# What do you think of this $12K for energy conservation?



## freeburn (Dec 9, 2009)

http://finance.yahoo.com/news/Cash-for-Caulkers-could-mean-cnnm-1594823266.html?x=0&.v=1


----------



## SolarAndWood (Dec 9, 2009)

I like the idea.  However, as soon as you have "certified contractors", they will inevitably take the majority of the benefit for themselves.  If Home Depot or Lowes was smart, they would be lobbying for DIY to be eligible and giving people 5 or 10 years to pay back anything on a special card for eligible items.


----------



## velvetfoot (Dec 9, 2009)

Who's paying for all this swell stuff?


----------



## Gooserider (Dec 9, 2009)

Net result - 1. You get to pay for it along with all the rest of your taxes...

2. The upgrade job that used to cost $12,000, will now cost $18,000 unless it is done by a "certified contractor" in which case it will cost $24,000 - iow, the price will go up enough to make the net cost to the consumer that uses the program stay the same, and just go up for everyone else...

Gooserider


----------



## ihookem (Dec 24, 2009)

Gooserider you are on to the boys club in D.C. Yah figured that one out faster than you can slap a tick! If the Government is doing it it will cost twice what it's worth. We don't need money for assistance we need them to get away from us. A commercial about how much fuel you will save by insulating your attic, caulk your windows and get a new furnace? Ok I'd pay for that but nothing else.


----------



## btuser (Jan 3, 2010)

I did all of this junk on my own.


----------



## iceman (Jan 4, 2010)

like anything else in this country we all know someone who is a certified contractor....  someone will figure a way out for them to make money as well as benefit you ... then there will be those who dont know that someone and start paying 2k + for a 500 stove  and so forth--- get screwed


----------



## Hakusan (Jan 4, 2010)

How easy it is to be cynical.


----------



## iceman (Jan 4, 2010)

Hakusan said:
			
		

> How easy it is to be cynical.



 i hope tht it does go into effect and i also hope tht it helps those who take advantage ...  but to many times when the gov makes something look good for the little guys... its usually to good to be true....  or the big guys make a killing of cash....ex new credit card "rules/laws"  go into effect........  but before they do the companies jack up the rates.....
sorry for venting


----------



## Flatbedford (Jan 4, 2010)

I am all for a tax payer funded hand-out that I can actually take advantage of instead of some corporation using it to increase profits and send more jobs overseas.


----------



## webbie (Jan 5, 2010)

Exactly, Flatbed.
the point is that there are a lot of people in this world that cannot do the job themselves.

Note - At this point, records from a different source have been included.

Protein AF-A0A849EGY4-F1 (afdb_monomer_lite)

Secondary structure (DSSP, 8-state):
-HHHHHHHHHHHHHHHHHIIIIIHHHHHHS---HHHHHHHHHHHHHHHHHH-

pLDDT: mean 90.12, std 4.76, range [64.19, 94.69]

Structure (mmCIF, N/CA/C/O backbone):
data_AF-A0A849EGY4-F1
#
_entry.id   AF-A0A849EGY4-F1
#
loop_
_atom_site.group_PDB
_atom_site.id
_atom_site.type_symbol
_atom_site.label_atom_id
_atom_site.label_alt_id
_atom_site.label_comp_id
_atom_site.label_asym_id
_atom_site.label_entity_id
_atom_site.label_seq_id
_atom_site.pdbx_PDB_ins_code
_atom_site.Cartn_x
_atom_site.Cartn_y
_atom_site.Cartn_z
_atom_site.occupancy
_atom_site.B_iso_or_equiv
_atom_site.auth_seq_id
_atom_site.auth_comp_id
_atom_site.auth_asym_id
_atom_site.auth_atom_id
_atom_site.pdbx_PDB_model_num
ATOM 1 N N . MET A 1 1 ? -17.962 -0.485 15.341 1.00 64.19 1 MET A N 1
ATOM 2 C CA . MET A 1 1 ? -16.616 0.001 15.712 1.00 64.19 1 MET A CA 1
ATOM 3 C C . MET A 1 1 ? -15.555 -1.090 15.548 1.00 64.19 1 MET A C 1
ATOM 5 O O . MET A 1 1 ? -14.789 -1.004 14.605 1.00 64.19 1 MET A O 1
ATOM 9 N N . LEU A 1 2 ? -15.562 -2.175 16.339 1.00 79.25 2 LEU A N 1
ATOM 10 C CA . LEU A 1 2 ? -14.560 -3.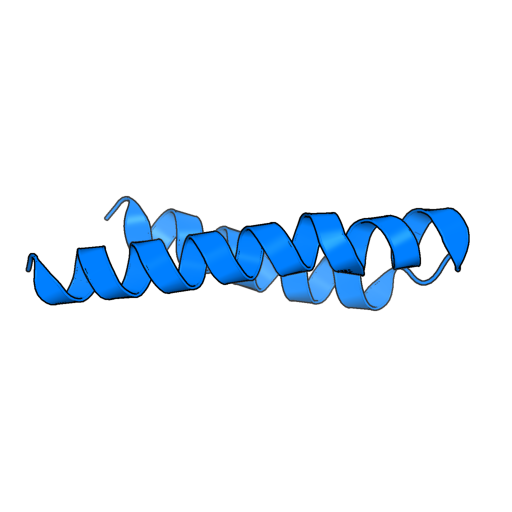260 16.229 1.00 79.25 2 LEU A CA 1
ATOM 11 C C . LEU A 1 2 ? -14.584 -4.041 14.899 1.00 79.25 2 LEU A C 1
ATOM 13 O O . LEU A 1 2 ? -13.535 -4.431 14.397 1.00 79.25 2 LEU A O 1
ATOM 17 N N . PHE A 1 3 ? -15.765 -4.258 14.310 1.00 83.81 3 PHE A N 1
ATOM 18 C CA . PHE A 1 3 ? -15.888 -4.974 13.032 1.00 83.81 3 PHE A CA 1
ATOM 19 C C . PHE A 1 3 ? -15.210 -4.224 11.875 1.00 83.81 3 PHE A C 1
ATOM 21 O O . PHE A 1 3 ? -14.491 -4.831 11.088 1.00 83.81 3 PHE A O 1
ATOM 28 N N . THR A 1 4 ? -15.380 -2.901 11.816 1.00 85.25 4 THR A N 1
ATOM 29 C CA . THR A 1 4 ? -14.781 -2.040 10.787 1.00 85.25 4 THR A CA 1
ATOM 30 C C . THR A 1 4 ? -13.258 -2.042 10.879 1.00 85.25 4 THR A C 1
ATOM 32 O O . THR A 1 4 ? -12.597 -2.260 9.872 1.00 85.25 4 THR A O 1
ATOM 35 N N . LEU A 1 5 ? -12.704 -1.904 12.089 1.00 89.38 5 LEU A N 1
ATOM 36 C CA . LEU A 1 5 ? -11.256 -1.964 12.315 1.00 89.38 5 LEU A CA 1
ATOM 37 C C . LEU A 1 5 ? -10.673 -3.336 11.960 1.00 89.38 5 LEU A C 1
ATOM 39 O O . LEU A 1 5 ? -9.597 -3.417 11.378 1.00 89.38 5 LEU A O 1
ATOM 43 N N . ARG A 1 6 ? -11.396 -4.426 12.251 1.00 90.88 6 ARG A N 1
ATOM 44 C CA . ARG A 1 6 ? -10.973 -5.784 11.878 1.00 90.88 6 ARG A CA 1
ATOM 45 C C . ARG A 1 6 ? -10.967 -5.985 10.362 1.00 90.88 6 ARG A C 1
ATOM 47 O O . ARG A 1 6 ? -10.048 -6.609 9.843 1.00 90.88 6 ARG A O 1
ATOM 54 N N . LEU A 1 7 ? -11.974 -5.463 9.662 1.00 92.44 7 LEU A N 1
ATOM 55 C CA . LEU A 1 7 ? -12.031 -5.500 8.200 1.00 92.44 7 LEU A CA 1
ATOM 56 C C . LEU A 1 7 ? -10.889 -4.677 7.591 1.00 92.44 7 LEU A C 1
ATOM 58 O O . LEU A 1 7 ? -10.187 -5.169 6.712 1.00 92.44 7 LEU A O 1
ATOM 62 N N . LEU A 1 8 ? -10.678 -3.458 8.095 1.00 92.69 8 LEU A N 1
ATOM 63 C CA . LEU A 1 8 ? -9.599 -2.576 7.661 1.00 92.69 8 LEU A CA 1
ATOM 64 C C . LEU A 1 8 ? -8.235 -3.220 7.893 1.00 92.69 8 LEU A C 1
ATOM 66 O O . LEU A 1 8 ? -7.467 -3.275 6.949 1.00 92.69 8 LEU A O 1
ATOM 70 N N . ALA A 1 9 ? -7.973 -3.815 9.059 1.00 91.12 9 ALA A N 1
ATOM 71 C CA . ALA A 1 9 ? -6.718 -4.524 9.330 1.00 91.12 9 ALA A CA 1
ATOM 72 C C . ALA A 1 9 ? -6.436 -5.654 8.323 1.00 91.12 9 ALA A C 1
ATOM 74 O O . ALA A 1 9 ? -5.302 -5.830 7.881 1.00 91.12 9 ALA A O 1
ATOM 75 N N . ILE A 1 10 ? -7.466 -6.421 7.943 1.00 93.94 10 ILE A N 1
ATOM 76 C CA . ILE A 1 10 ? -7.329 -7.493 6.947 1.00 93.94 10 ILE A CA 1
ATOM 77 C C . ILE A 1 10 ? -7.041 -6.901 5.560 1.00 93.94 10 ILE A C 1
ATOM 79 O O . ILE A 1 10 ? -6.148 -7.384 4.865 1.00 93.94 10 ILE A O 1
ATOM 83 N N . LEU A 1 11 ? -7.766 -5.853 5.158 1.00 94.06 11 LEU A N 1
ATOM 84 C CA . LEU A 1 11 ? -7.558 -5.176 3.873 1.00 94.06 11 LEU A CA 1
ATOM 85 C C . LEU A 1 11 ? -6.178 -4.511 3.787 1.00 94.06 11 LEU A C 1
ATOM 87 O O . LEU A 1 11 ? -5.522 -4.596 2.752 1.00 94.06 11 LEU A O 1
ATOM 91 N N . GLU A 1 12 ? -5.726 -3.899 4.877 1.00 93.75 12 GLU A N 1
ATOM 92 C CA . GLU A 1 12 ? -4.417 -3.261 5.005 1.00 93.75 12 GLU A CA 1
ATOM 93 C C . GLU A 1 12 ? -3.308 -4.313 4.855 1.00 93.75 12 GLU A C 1
ATOM 95 O O . GLU A 1 12 ? -2.480 -4.197 3.950 1.00 93.75 12 GLU A O 1
ATOM 100 N N . GLY A 1 13 ? -3.406 -5.437 5.575 1.00 92.94 13 GLY A N 1
ATOM 101 C CA . GLY A 1 13 ? -2.482 -6.565 5.430 1.00 92.94 13 GLY A CA 1
ATOM 102 C C . GLY A 1 13 ? -2.439 -7.148 4.011 1.00 92.94 13 GLY A C 1
ATOM 103 O O . GLY A 1 13 ? -1.357 -7.407 3.483 1.00 92.94 13 GLY A O 1
ATOM 104 N N . ILE A 1 14 ? -3.589 -7.303 3.343 1.00 94.69 14 ILE A N 1
ATOM 105 C CA . ILE A 1 14 ? -3.636 -7.749 1.938 1.00 94.69 14 ILE A CA 1
ATOM 106 C C . ILE A 1 14 ? -2.963 -6.720 1.018 1.00 94.69 14 ILE A C 1
ATOM 108 O O . ILE A 1 14 ? -2.169 -7.092 0.151 1.00 94.69 14 ILE A O 1
ATOM 112 N N . SER A 1 15 ? -3.247 -5.430 1.207 1.00 92.81 15 SER A N 1
ATOM 113 C CA . SER A 1 15 ? -2.654 -4.357 0.402 1.00 92.81 15 SER A CA 1
ATOM 114 C C . SER A 1 15 ? -1.137 -4.251 0.598 1.00 92.81 15 SER A C 1
ATOM 116 O O . SER A 1 15 ? -0.415 -4.062 -0.380 1.00 92.81 15 SER A O 1
ATOM 118 N N . TYR A 1 16 ? -0.642 -4.488 1.817 1.00 93.81 16 TYR A N 1
ATOM 119 C CA . TYR A 1 16 ? 0.782 -4.557 2.133 1.00 93.81 16 TYR A CA 1
ATOM 120 C C . TYR A 1 16 ? 1.468 -5.718 1.402 1.00 93.81 16 TYR A C 1
ATOM 122 O O . TYR A 1 16 ? 2.509 -5.528 0.768 1.00 93.81 16 TYR A O 1
ATOM 130 N N . LEU A 1 17 ? 0.858 -6.911 1.419 1.00 94.50 17 LEU A N 1
ATOM 131 C CA . LEU A 1 17 ? 1.376 -8.074 0.693 1.00 94.50 17 LEU A CA 1
ATOM 132 C C . LEU A 1 17 ? 1.369 -7.859 -0.825 1.00 94.50 17 LEU A C 1
ATOM 134 O O . LEU A 1 17 ? 2.314 -8.269 -1.492 1.00 94.50 17 LEU A O 1
ATOM 138 N N . LEU A 1 18 ? 0.358 -7.192 -1.387 1.00 91.69 18 LEU A N 1
ATOM 139 C CA . LEU A 1 18 ? 0.335 -6.848 -2.814 1.00 91.69 18 LEU A CA 1
ATOM 140 C C . LEU A 1 18 ? 1.400 -5.807 -3.177 1.00 91.69 18 LEU A C 1
ATOM 142 O O . LEU A 1 18 ? 2.040 -5.924 -4.224 1.00 91.69 18 LEU A O 1
ATOM 146 N N . LEU A 1 19 ? 1.629 -4.814 -2.317 1.00 91.56 19 LEU A N 1
ATOM 147 C CA . LEU A 1 19 ? 2.660 -3.800 -2.529 1.00 91.56 19 LEU A CA 1
ATOM 148 C C . LEU A 1 19 ? 4.060 -4.438 -2.501 1.00 91.56 19 LEU A C 1
ATOM 150 O O . LEU A 1 19 ? 4.833 -4.343 -3.453 1.00 91.56 19 LEU A O 1
ATOM 154 N N . PHE A 1 20 ? 4.392 -5.160 -1.434 1.00 90.44 20 PHE A N 1
ATOM 155 C CA . PHE A 1 20 ? 5.730 -5.735 -1.286 1.00 90.44 20 PHE A CA 1
ATOM 156 C C . PHE A 1 20 ? 5.946 -7.003 -2.112 1.00 90.44 20 PHE A C 1
ATOM 158 O O . PHE A 1 20 ? 7.008 -7.178 -2.703 1.00 90.44 20 PHE A O 1
ATOM 165 N N . GLY A 1 21 ? 4.953 -7.885 -2.160 1.00 90.19 21 GLY A N 1
ATOM 166 C CA . GLY A 1 21 ? 5.047 -9.179 -2.831 1.00 90.19 21 GLY A CA 1
ATOM 167 C C . GLY A 1 21 ? 4.828 -9.111 -4.339 1.00 90.19 21 GLY A C 1
ATOM 168 O O . GLY A 1 21 ? 5.309 -9.992 -5.045 1.00 90.19 21 GLY A O 1
ATOM 169 N N . PHE A 1 22 ? 4.139 -8.083 -4.846 1.00 89.38 22 PHE A N 1
ATOM 170 C CA . PHE A 1 22 ? 3.832 -7.966 -6.275 1.00 89.38 22 PHE A CA 1
ATOM 171 C C . PHE A 1 22 ? 4.355 -6.666 -6.890 1.00 89.38 22 PHE A C 1
ATOM 173 O O . PHE A 1 22 ? 5.098 -6.710 -7.873 1.00 89.38 22 PHE A O 1
ATOM 180 N N . SER A 1 23 ? 4.034 -5.503 -6.311 1.00 91.25 23 SER A N 1
ATOM 181 C CA . SER A 1 23 ? 4.389 -4.216 -6.924 1.00 91.25 23 SER A CA 1
ATOM 182 C C . SER A 1 23 ? 5.892 -3.934 -6.900 1.00 91.25 23 SER A C 1
ATOM 184 O O . SER A 1 23 ? 6.419 -3.398 -7.875 1.00 91.25 23 SER A O 1
ATOM 186 N N . MET A 1 24 ? 6.603 -4.326 -5.838 1.00 91.50 24 MET A N 1
ATOM 187 C CA . MET A 1 24 ? 8.059 -4.161 -5.749 1.00 91.50 24 MET A CA 1
ATOM 188 C C . MET A 1 24 ? 8.831 -5.054 -6.741 1.00 91.50 24 MET A C 1
ATOM 190 O O . MET A 1 24 ? 9.663 -4.506 -7.469 1.00 91.50 24 MET A O 1
ATOM 194 N N . PRO A 1 25 ? 8.558 -6.371 -6.872 1.00 90.69 25 PRO A N 1
ATOM 195 C CA . PRO A 1 25 ? 9.153 -7.187 -7.931 1.00 90.69 25 PRO A CA 1
ATOM 196 C C . PRO A 1 25 ? 8.868 -6.639 -9.328 1.00 90.69 25 PRO A C 1
ATOM 198 O O . PRO A 1 25 ? 9.785 -6.530 -10.135 1.00 90.69 25 PRO A O 1
ATOM 201 N N . LEU A 1 26 ? 7.636 -6.206 -9.617 1.00 89.50 26 LEU A N 1
ATOM 202 C CA . LEU A 1 26 ? 7.317 -5.634 -10.930 1.00 89.50 26 LEU A CA 1
ATOM 203 C C . LEU A 1 26 ? 8.086 -4.331 -11.202 1.00 89.50 26 LEU A C 1
ATOM 205 O O . LEU A 1 26 ? 8.598 -4.123 -12.302 1.00 89.50 26 LEU A O 1
ATOM 209 N N . LYS A 1 27 ? 8.227 -3.483 -10.180 1.00 88.25 27 LYS A N 1
ATOM 210 C CA . LYS A 1 27 ? 8.967 -2.221 -10.260 1.00 88.25 27 LYS A CA 1
ATOM 211 C C . LYS A 1 27 ? 10.456 -2.440 -10.515 1.00 88.25 27 LYS A C 1
ATOM 213 O O . LYS A 1 27 ? 11.026 -1.731 -11.337 1.00 88.25 27 LYS A O 1
ATOM 218 N N . TYR A 1 28 ? 11.087 -3.364 -9.792 1.00 88.88 28 TYR A N 1
ATOM 219 C CA . TYR A 1 28 ? 12.543 -3.535 -9.831 1.00 88.88 28 TYR A CA 1
ATOM 220 C C . TYR A 1 28 ? 13.012 -4.586 -10.842 1.00 88.88 28 TYR A C 1
ATOM 222 O O . TYR A 1 28 ? 14.076 -4.408 -11.426 1.00 88.88 28 TYR A O 1
ATOM 230 N N . TRP A 1 29 ? 12.252 -5.660 -11.071 1.00 90.62 29 TRP A N 1
ATOM 231 C CA . TRP A 1 29 ? 12.636 -6.736 -11.996 1.00 90.62 29 TRP A CA 1
ATOM 232 C C . TRP A 1 29 ? 12.075 -6.521 -13.399 1.00 90.62 29 TRP A C 1
ATOM 234 O O . TRP A 1 29 ? 12.791 -6.726 -14.374 1.00 90.62 29 TRP A O 1
ATOM 244 N N . ALA A 1 30 ? 10.821 -6.075 -13.513 1.00 87.44 30 ALA A N 1
ATOM 245 C CA . ALA A 1 30 ? 10.186 -5.828 -14.810 1.00 87.44 30 ALA A CA 1
ATOM 246 C C . ALA A 1 30 ? 10.286 -4.359 -15.273 1.00 87.44 30 ALA A C 1
ATOM 248 O O . ALA A 1 30 ? 9.878 -4.049 -16.387 1.00 87.44 30 AL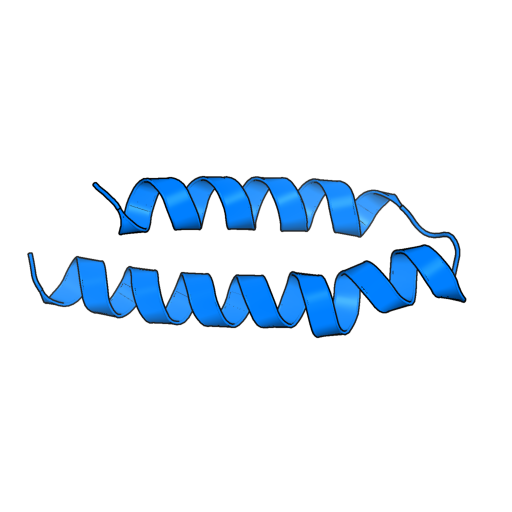A A O 1
ATOM 249 N N . ASN A 1 31 ? 10.833 -3.452 -14.447 1.00 86.88 31 ASN A N 1
ATOM 250 C CA . ASN A 1 31 ? 10.852 -1.996 -14.682 1.00 86.88 31 ASN A CA 1
ATOM 251 C C . ASN A 1 31 ? 9.458 -1.365 -14.911 1.00 86.88 31 ASN A C 1
ATOM 253 O O . ASN A 1 31 ? 9.354 -0.229 -15.377 1.00 86.88 31 ASN A O 1
ATOM 257 N N . ILE A 1 32 ? 8.377 -2.058 -14.534 1.00 88.56 32 ILE A N 1
ATOM 258 C CA . ILE A 1 32 ? 6.997 -1.584 -14.700 1.00 88.56 32 ILE A CA 1
ATOM 259 C C . ILE A 1 32 ? 6.590 -0.828 -13.434 1.00 88.56 32 ILE A C 1
ATOM 261 O O . ILE A 1 32 ? 6.389 -1.413 -12.367 1.00 88.56 32 ILE A O 1
ATOM 265 N N . ARG A 1 33 ? 6.492 0.501 -13.536 1.00 88.56 33 ARG A N 1
ATOM 266 C CA . ARG A 1 33 ? 6.283 1.393 -12.380 1.00 88.56 33 ARG A CA 1
ATOM 267 C C . ARG A 1 33 ? 4.817 1.715 -12.106 1.00 88.56 33 ARG A C 1
ATOM 269 O O . ARG A 1 33 ? 4.509 2.107 -10.981 1.00 88.56 33 ARG A O 1
ATOM 276 N N . GLU A 1 34 ? 3.928 1.553 -13.084 1.00 88.00 34 GLU A N 1
ATOM 277 C CA . GLU A 1 34 ? 2.516 1.924 -12.944 1.00 88.00 34 GLU A CA 1
ATOM 278 C C . GLU A 1 34 ? 1.799 1.209 -11.783 1.00 88.00 34 GLU A C 1
ATOM 280 O O . GLU A 1 34 ? 1.201 1.902 -10.958 1.00 88.00 34 GLU A O 1
ATOM 285 N N . PRO A 1 35 ? 1.888 -0.128 -11.608 1.00 87.94 35 PRO A N 1
ATOM 286 C CA . PRO A 1 35 ? 1.137 -0.803 -10.550 1.00 87.94 35 PRO A CA 1
ATOM 287 C C . PRO A 1 35 ? 1.589 -0.401 -9.146 1.00 87.94 35 PRO A C 1
ATOM 289 O O . PRO A 1 35 ? 0.771 -0.347 -8.233 1.00 87.94 35 PRO A O 1
ATOM 292 N N . ASN A 1 36 ? 2.862 -0.038 -8.963 1.00 91.44 36 ASN A N 1
ATOM 293 C CA . ASN A 1 36 ? 3.353 0.465 -7.681 1.00 91.44 36 ASN A CA 1
ATOM 294 C C . ASN A 1 36 ? 2.693 1.792 -7.277 1.00 91.44 36 ASN A C 1
ATOM 296 O O . ASN A 1 36 ? 2.502 2.039 -6.090 1.00 91.44 36 ASN A O 1
ATOM 300 N N . ILE A 1 37 ? 2.346 2.641 -8.247 1.00 90.31 37 ILE A N 1
ATOM 301 C CA . ILE A 1 37 ? 1.682 3.924 -7.992 1.00 90.31 37 ILE A CA 1
ATOM 302 C C . ILE A 1 37 ? 0.245 3.674 -7.519 1.00 90.31 37 ILE A C 1
ATOM 304 O O . ILE A 1 37 ? -0.145 4.159 -6.459 1.00 90.31 37 ILE A O 1
ATOM 308 N N . TYR A 1 38 ? -0.519 2.859 -8.251 1.00 92.06 38 TYR A N 1
ATOM 309 C CA . TYR A 1 38 ? -1.913 2.567 -7.901 1.00 92.06 38 TYR A CA 1
ATOM 310 C C . TYR A 1 38 ? -2.043 1.802 -6.578 1.00 92.06 38 TYR A C 1
ATOM 312 O O . TYR A 1 38 ? -2.825 2.200 -5.715 1.00 92.06 38 TYR A O 1
ATOM 320 N N . ILE A 1 39 ? -1.250 0.741 -6.387 1.00 92.19 39 ILE A 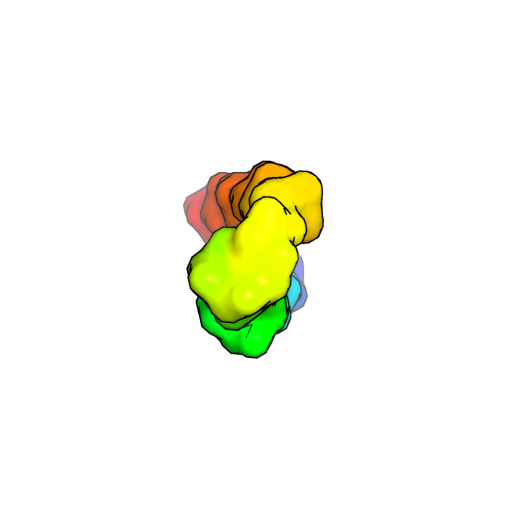N 1
ATOM 321 C CA . ILE A 1 39 ? -1.285 -0.066 -5.156 1.00 92.19 39 ILE A CA 1
ATOM 322 C C . ILE A 1 39 ? -0.797 0.768 -3.965 1.00 92.19 39 ILE A C 1
ATOM 324 O O . ILE A 1 39 ? -1.384 0.692 -2.888 1.00 92.19 39 ILE A O 1
ATOM 328 N N . GLY A 1 40 ? 0.209 1.627 -4.167 1.00 92.19 40 GLY A N 1
ATOM 329 C CA . GLY A 1 40 ? 0.702 2.550 -3.145 1.00 92.19 40 GLY A CA 1
ATOM 330 C C . GLY A 1 40 ? -0.357 3.540 -2.664 1.00 92.19 40 GLY A C 1
ATOM 331 O O . GLY A 1 40 ? -0.502 3.731 -1.458 1.00 92.19 40 GLY A O 1
ATOM 332 N N . TYR A 1 41 ? -1.138 4.131 -3.574 1.00 94.25 41 TYR A N 1
ATOM 333 C CA . TYR A 1 41 ? -2.220 5.044 -3.191 1.00 94.25 41 TYR A CA 1
ATOM 334 C C . TYR A 1 41 ? -3.349 4.341 -2.435 1.00 94.25 41 TYR A C 1
ATOM 336 O O . TYR A 1 41 ? -3.824 4.866 -1.429 1.00 94.25 41 TYR A O 1
ATOM 344 N N . VAL A 1 42 ? -3.752 3.146 -2.881 1.00 93.94 42 VAL A N 1
ATOM 345 C CA . VAL A 1 42 ? -4.784 2.355 -2.193 1.00 93.94 42 VAL A CA 1
ATOM 346 C C . VAL A 1 42 ? -4.313 1.952 -0.796 1.00 93.94 42 VAL A C 1
ATOM 348 O O . VAL A 1 42 ? -5.059 2.118 0.166 1.00 93.94 42 VAL A O 1
ATOM 351 N N . HIS A 1 43 ? -3.069 1.486 -0.668 1.00 93.94 43 HIS A N 1
ATOM 352 C CA . HIS A 1 43 ? -2.482 1.118 0.619 1.00 93.94 43 HIS A CA 1
ATOM 353 C C . HIS A 1 43 ? -2.403 2.321 1.570 1.00 93.94 43 HIS A C 1
ATOM 355 O O . HIS A 1 43 ? -2.876 2.239 2.698 1.00 93.94 43 HIS A O 1
ATOM 361 N N . GLY A 1 44 ? -1.912 3.473 1.099 1.00 92.38 44 GLY A N 1
ATOM 362 C CA . GLY A 1 44 ? -1.847 4.691 1.912 1.00 92.38 44 GLY A CA 1
ATOM 363 C C . GLY A 1 44 ? -3.219 5.173 2.399 1.00 92.38 44 GLY A C 1
ATOM 364 O O . GLY A 1 44 ? -3.351 5.604 3.542 1.00 92.38 44 GLY A O 1
ATOM 365 N N . PHE A 1 45 ? -4.259 5.054 1.569 1.00 94.44 45 PHE A N 1
ATOM 366 C CA . PHE A 1 45 ? -5.627 5.366 1.983 1.00 94.44 45 PHE A CA 1
ATOM 367 C C . PHE A 1 45 ? -6.156 4.379 3.034 1.00 94.44 45 PHE A C 1
ATOM 369 O O . PHE A 1 45 ? -6.725 4.808 4.037 1.00 94.44 45 PHE A O 1
ATOM 376 N N . LEU A 1 46 ? -5.945 3.071 2.834 1.00 91.88 46 LEU A N 1
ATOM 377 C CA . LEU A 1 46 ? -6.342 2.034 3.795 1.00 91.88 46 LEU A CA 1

There has almost never been a program that helps someone like myself...because I will find the lowest wholesale price on the materials and install it myself....or, in the old days, have one of my employees do it for me on a slow day. Cost=ZERO or dang close.

But in the case of programs that cover millions, it's a different story. 

We could also say that we could save more money on gas and oil if folks were lighter on the gas pedal and did not make trips they didn't need to.....

yes, we can do that. But over the entire population of the country, it won't do much. Those who are light on the pedal are already doing it....those who are not will need cars will better CAFE mileage and electric cars to do the job.


----------



## TMonter (Jan 5, 2010)

> I am all for a tax payer funded hand-out that I can actually take advantage of instead of some corporation using it to increase profits and send more jobs overseas.



Tax credits are not a hand out. The money you make is not the government's in the first place.


----------